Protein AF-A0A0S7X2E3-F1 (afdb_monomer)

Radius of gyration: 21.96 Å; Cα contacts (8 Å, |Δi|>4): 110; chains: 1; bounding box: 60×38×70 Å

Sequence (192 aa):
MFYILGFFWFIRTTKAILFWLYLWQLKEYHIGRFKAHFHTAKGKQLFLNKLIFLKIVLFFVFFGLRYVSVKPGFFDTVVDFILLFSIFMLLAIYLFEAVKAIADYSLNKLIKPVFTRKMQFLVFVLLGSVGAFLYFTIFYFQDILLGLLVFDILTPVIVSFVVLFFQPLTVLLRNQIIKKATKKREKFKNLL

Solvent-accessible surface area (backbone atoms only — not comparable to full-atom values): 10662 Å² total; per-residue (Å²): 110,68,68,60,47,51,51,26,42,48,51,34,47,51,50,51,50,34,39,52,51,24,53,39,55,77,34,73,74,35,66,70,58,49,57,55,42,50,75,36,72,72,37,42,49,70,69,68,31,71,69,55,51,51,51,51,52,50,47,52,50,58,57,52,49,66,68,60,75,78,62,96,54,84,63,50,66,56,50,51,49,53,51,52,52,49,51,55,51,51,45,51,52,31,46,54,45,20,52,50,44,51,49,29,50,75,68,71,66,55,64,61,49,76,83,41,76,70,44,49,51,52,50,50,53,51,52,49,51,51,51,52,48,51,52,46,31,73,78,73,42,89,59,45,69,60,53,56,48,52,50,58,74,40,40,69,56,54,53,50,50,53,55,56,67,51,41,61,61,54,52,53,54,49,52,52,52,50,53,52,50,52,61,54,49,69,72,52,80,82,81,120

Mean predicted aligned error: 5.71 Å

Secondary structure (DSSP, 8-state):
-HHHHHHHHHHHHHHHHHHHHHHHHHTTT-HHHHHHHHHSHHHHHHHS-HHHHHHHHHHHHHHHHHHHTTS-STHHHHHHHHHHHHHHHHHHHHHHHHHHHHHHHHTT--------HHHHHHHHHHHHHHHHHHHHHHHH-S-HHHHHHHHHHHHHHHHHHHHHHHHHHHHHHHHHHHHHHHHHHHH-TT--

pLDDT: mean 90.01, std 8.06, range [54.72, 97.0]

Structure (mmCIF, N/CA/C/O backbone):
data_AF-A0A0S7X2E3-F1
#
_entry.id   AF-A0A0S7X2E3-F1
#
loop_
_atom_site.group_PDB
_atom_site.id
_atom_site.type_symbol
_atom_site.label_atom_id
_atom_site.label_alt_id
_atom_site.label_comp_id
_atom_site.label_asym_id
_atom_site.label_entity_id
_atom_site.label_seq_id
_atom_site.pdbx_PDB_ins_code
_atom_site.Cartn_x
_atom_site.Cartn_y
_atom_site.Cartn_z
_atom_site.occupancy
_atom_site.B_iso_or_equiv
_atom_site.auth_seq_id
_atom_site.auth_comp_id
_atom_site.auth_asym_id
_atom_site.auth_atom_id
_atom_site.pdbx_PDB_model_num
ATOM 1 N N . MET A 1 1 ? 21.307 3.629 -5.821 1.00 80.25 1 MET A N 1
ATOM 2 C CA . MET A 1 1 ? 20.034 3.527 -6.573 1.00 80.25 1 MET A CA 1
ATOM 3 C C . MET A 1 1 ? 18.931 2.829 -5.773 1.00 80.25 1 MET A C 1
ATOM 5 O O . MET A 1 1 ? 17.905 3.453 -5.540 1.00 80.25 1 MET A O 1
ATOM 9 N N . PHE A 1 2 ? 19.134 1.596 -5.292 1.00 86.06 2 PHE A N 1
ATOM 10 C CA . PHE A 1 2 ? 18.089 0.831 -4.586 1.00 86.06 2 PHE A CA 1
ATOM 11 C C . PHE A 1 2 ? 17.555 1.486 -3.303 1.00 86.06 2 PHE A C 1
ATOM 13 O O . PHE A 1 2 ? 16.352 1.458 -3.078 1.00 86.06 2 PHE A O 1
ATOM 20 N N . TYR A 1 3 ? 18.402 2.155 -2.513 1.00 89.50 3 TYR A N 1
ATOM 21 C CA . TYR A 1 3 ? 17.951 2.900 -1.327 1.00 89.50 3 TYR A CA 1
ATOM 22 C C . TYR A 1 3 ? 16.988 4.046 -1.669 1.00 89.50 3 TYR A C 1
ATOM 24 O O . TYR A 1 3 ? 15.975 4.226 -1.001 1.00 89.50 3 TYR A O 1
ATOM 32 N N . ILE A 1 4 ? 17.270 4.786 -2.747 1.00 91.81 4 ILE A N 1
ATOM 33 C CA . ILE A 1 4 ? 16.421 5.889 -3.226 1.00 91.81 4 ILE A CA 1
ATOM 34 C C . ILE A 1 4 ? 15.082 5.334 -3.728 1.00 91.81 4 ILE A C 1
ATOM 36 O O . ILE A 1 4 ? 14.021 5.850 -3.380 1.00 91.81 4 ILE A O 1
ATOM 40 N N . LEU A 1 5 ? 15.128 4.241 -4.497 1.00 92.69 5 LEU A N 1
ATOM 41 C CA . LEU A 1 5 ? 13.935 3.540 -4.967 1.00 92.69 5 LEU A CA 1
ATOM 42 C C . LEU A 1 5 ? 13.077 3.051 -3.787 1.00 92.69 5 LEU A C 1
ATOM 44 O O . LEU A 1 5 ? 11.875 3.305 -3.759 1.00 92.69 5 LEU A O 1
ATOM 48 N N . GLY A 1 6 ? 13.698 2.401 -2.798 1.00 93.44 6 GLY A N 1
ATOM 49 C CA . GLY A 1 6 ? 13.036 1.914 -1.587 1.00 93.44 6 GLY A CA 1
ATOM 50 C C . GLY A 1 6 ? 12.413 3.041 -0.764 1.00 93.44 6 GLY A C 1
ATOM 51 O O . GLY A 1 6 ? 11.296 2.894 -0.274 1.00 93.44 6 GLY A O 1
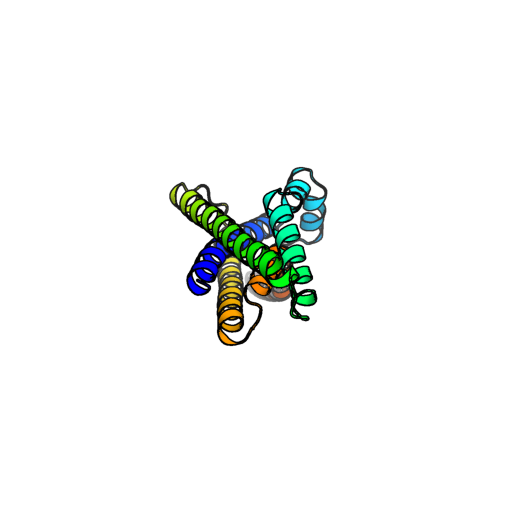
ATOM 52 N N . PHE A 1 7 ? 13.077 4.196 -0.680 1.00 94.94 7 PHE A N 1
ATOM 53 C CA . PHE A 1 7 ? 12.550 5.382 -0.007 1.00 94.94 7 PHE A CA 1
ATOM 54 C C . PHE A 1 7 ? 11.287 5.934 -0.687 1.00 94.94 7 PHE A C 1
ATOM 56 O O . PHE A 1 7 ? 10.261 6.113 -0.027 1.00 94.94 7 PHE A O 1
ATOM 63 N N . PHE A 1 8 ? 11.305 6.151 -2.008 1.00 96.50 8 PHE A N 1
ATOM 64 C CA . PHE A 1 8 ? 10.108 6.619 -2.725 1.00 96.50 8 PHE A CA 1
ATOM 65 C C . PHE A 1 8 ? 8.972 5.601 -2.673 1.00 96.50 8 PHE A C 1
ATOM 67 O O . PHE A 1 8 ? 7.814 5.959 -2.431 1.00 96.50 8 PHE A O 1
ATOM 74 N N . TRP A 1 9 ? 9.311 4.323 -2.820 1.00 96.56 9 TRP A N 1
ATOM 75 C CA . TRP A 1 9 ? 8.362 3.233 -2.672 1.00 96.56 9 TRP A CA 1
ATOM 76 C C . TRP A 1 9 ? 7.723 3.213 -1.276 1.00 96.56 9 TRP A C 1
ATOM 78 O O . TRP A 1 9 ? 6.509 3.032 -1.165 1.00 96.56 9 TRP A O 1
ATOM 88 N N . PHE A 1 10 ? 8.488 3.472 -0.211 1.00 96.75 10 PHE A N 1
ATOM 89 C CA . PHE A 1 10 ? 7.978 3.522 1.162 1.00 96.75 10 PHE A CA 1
┄┄┄┄┄┄
Requirement
Only the pictures may be dropped when you copy the data above; everything else stays exact.

Task output
Protein AF-A0A0S7X2E3-F1 (afdb_monomer)

Radius of gyration: 21.96 Å; Cα contacts (8 Å, |Δi|>4): 110; chains: 1; bounding box: 60×38×70 Å

Sequence (192 aa):
MFYILGFFWFIRTTKAILFWLYLWQLKEYHIGRFKAHFHTAKGKQLFLNKLIFLKIVLFFVFFGLRYVSVKPGFFDTVVDFILLFSIFMLLAIYLFEAVKAIADYSLNKLIKPVFTRKMQFLVFVLLGSVGAFLYFTIFYFQDILLGLLVFDILTPVIVSFVVLFFQPLTVLLRNQIIKKATKKREKFKNLL

Solvent-accessible surface area (backbone atoms only — not comparable to full-atom values): 10662 Å² total; per-residue (Å²): 110,68,68,60,47,51,51,26,42,48,51,34,47,51,50,51,50,34,39,52,51,24,53,39,55,77,34,73,74,35,66,70,58,49,57,55,42,50,75,36,72,72,37,42,49,70,69,68,31,71,69,55,51,51,51,51,52,50,47,52,50,58,57,52,49,66,68,60,75,78,62,96,54,84,63,50,66,56,50,51,49,53,51,52,52,49,51,55,51,51,45,51,52,31,46,54,45,20,52,50,44,51,49,29,50,75,68,71,66,55,64,61,49,76,83,41,76,70,44,49,51,52,50,50,53,51,52,49,51,51,51,52,48,51,52,46,31,73,78,73,42,89,59,45,69,60,53,56,48,52,50,58,74,40,40,69,56,54,53,50,50,53,55,56,67,51,41,61,61,54,52,53,54,49,52,52,52,50,53,52,50,52,61,54,49,69,72,52,80,82,81,120

Mean predicted aligned error: 5.71 Å

Secondary structure (DSSP, 8-state):
-HHHHHHHHHHHHHHHHHHHHHHHHHTTT-HHHHHHHHHSHHHHHHHS-HHHHHHHHHHHHHHHHHHHTTS-STHHHHHHHHHHHHHHHHHHHHHHHHHHHHHHHHTT--------HHHHHHHHHHHHHHHHHHHHHHHH-S-HHHHHHHHHHHHHHHHHHHHHHHHHHHHHHHHHHHHHHHHHHHH-TT--

pLDDT: mean 90.01, std 8.06, range [54.72, 97.0]

Structure (mmCIF, N/CA/C/O backbone):
data_AF-A0A0S7X2E3-F1
#
_entry.id   AF-A0A0S7X2E3-F1
#
loop_
_atom_site.group_PDB
_atom_site.id
_atom_site.type_symbol
_atom_site.label_atom_id
_atom_site.label_alt_id
_atom_site.label_comp_id
_atom_site.label_asym_id
_atom_site.label_entity_id
_atom_site.label_seq_id
_atom_site.pdbx_PDB_ins_code
_atom_site.Cartn_x
_atom_site.Cartn_y
_atom_site.Cartn_z
_atom_site.occupancy
_atom_site.B_iso_or_equiv
_atom_site.auth_seq_id
_atom_site.auth_comp_id
_atom_site.auth_asym_id
_atom_site.auth_atom_id
_atom_site.pdbx_PDB_model_num
ATOM 1 N N . MET A 1 1 ? 21.307 3.629 -5.821 1.00 80.25 1 MET A N 1
ATOM 2 C CA . MET A 1 1 ? 20.034 3.527 -6.573 1.00 80.25 1 MET A CA 1
ATOM 3 C C . MET A 1 1 ? 18.931 2.829 -5.773 1.00 80.25 1 MET A C 1
ATOM 5 O O . MET A 1 1 ? 17.905 3.453 -5.540 1.00 80.25 1 MET A O 1
ATOM 9 N N . PHE A 1 2 ? 19.134 1.596 -5.292 1.00 86.06 2 PHE A N 1
ATOM 10 C CA . PHE A 1 2 ? 18.089 0.831 -4.586 1.00 86.06 2 PHE A CA 1
ATOM 11 C C . PHE A 1 2 ? 17.555 1.486 -3.303 1.00 86.06 2 PHE A C 1
ATOM 13 O O . PHE A 1 2 ? 16.352 1.458 -3.078 1.00 86.06 2 PHE A O 1
ATOM 20 N N . TYR A 1 3 ? 18.402 2.155 -2.513 1.00 89.50 3 TYR A N 1
ATOM 21 C CA . TYR A 1 3 ? 17.951 2.900 -1.327 1.00 89.50 3 TYR A CA 1
ATOM 22 C C . TYR A 1 3 ? 16.988 4.046 -1.669 1.00 89.50 3 TYR A C 1
ATOM 24 O O . TYR A 1 3 ? 15.975 4.226 -1.001 1.00 89.50 3 TYR A O 1
ATOM 32 N N . ILE A 1 4 ? 17.270 4.786 -2.747 1.00 91.81 4 ILE A N 1
ATOM 33 C CA . ILE A 1 4 ? 16.421 5.889 -3.226 1.00 91.81 4 ILE A CA 1
ATOM 34 C C . ILE A 1 4 ? 15.082 5.334 -3.728 1.00 91.81 4 ILE A C 1
ATOM 36 O O . ILE A 1 4 ? 14.021 5.850 -3.380 1.00 91.81 4 ILE A O 1
ATOM 40 N N . LEU A 1 5 ? 15.128 4.241 -4.497 1.00 92.69 5 LEU A N 1
ATOM 41 C CA . LEU A 1 5 ? 13.935 3.540 -4.967 1.00 92.69 5 LEU A CA 1
ATOM 42 C C . LEU A 1 5 ? 13.077 3.051 -3.787 1.00 92.69 5 LEU A C 1
ATOM 44 O O . LEU A 1 5 ? 11.875 3.305 -3.759 1.00 92.69 5 LEU A O 1
ATOM 48 N N . GLY A 1 6 ? 13.698 2.401 -2.798 1.00 93.44 6 GLY A N 1
ATOM 49 C CA . GLY A 1 6 ? 13.036 1.914 -1.587 1.00 93.44 6 GLY A CA 1
ATOM 50 C C . GLY A 1 6 ? 12.413 3.041 -0.764 1.00 93.44 6 GLY A C 1
ATOM 51 O O . GLY A 1 6 ? 11.296 2.894 -0.274 1.00 93.44 6 GLY A O 1
ATOM 52 N N . PHE A 1 7 ? 13.077 4.196 -0.680 1.00 94.94 7 PHE A N 1
ATOM 53 C CA . PHE A 1 7 ? 12.550 5.382 -0.007 1.00 94.94 7 PHE A CA 1
ATOM 54 C C . PHE A 1 7 ? 11.287 5.934 -0.687 1.00 94.94 7 PHE A C 1
ATOM 56 O O . PHE A 1 7 ? 10.261 6.113 -0.027 1.00 94.94 7 PHE A O 1
ATOM 63 N N . PHE A 1 8 ? 11.305 6.151 -2.008 1.00 96.50 8 PHE A N 1
ATOM 64 C CA . PHE A 1 8 ? 10.108 6.619 -2.725 1.00 96.50 8 PHE A CA 1
ATOM 65 C C . PHE A 1 8 ? 8.972 5.601 -2.673 1.00 96.50 8 PHE A C 1
ATOM 67 O O . PHE A 1 8 ? 7.814 5.959 -2.431 1.00 96.50 8 PHE A O 1
ATOM 74 N N . TRP A 1 9 ? 9.311 4.323 -2.820 1.00 96.56 9 TRP A N 1
ATOM 75 C CA . TRP A 1 9 ? 8.362 3.233 -2.672 1.00 96.56 9 TRP A CA 1
ATOM 76 C C . TRP A 1 9 ? 7.723 3.213 -1.276 1.00 96.56 9 TRP A C 1
ATOM 78 O O . TRP A 1 9 ? 6.509 3.032 -1.165 1.00 96.56 9 TRP A O 1
ATOM 88 N N . PHE A 1 10 ? 8.488 3.472 -0.211 1.00 96.75 10 PHE A N 1
ATOM 89 C CA . PHE A 1 10 ? 7.978 3.522 1.162 1.00 96.75 10 PHE A CA 1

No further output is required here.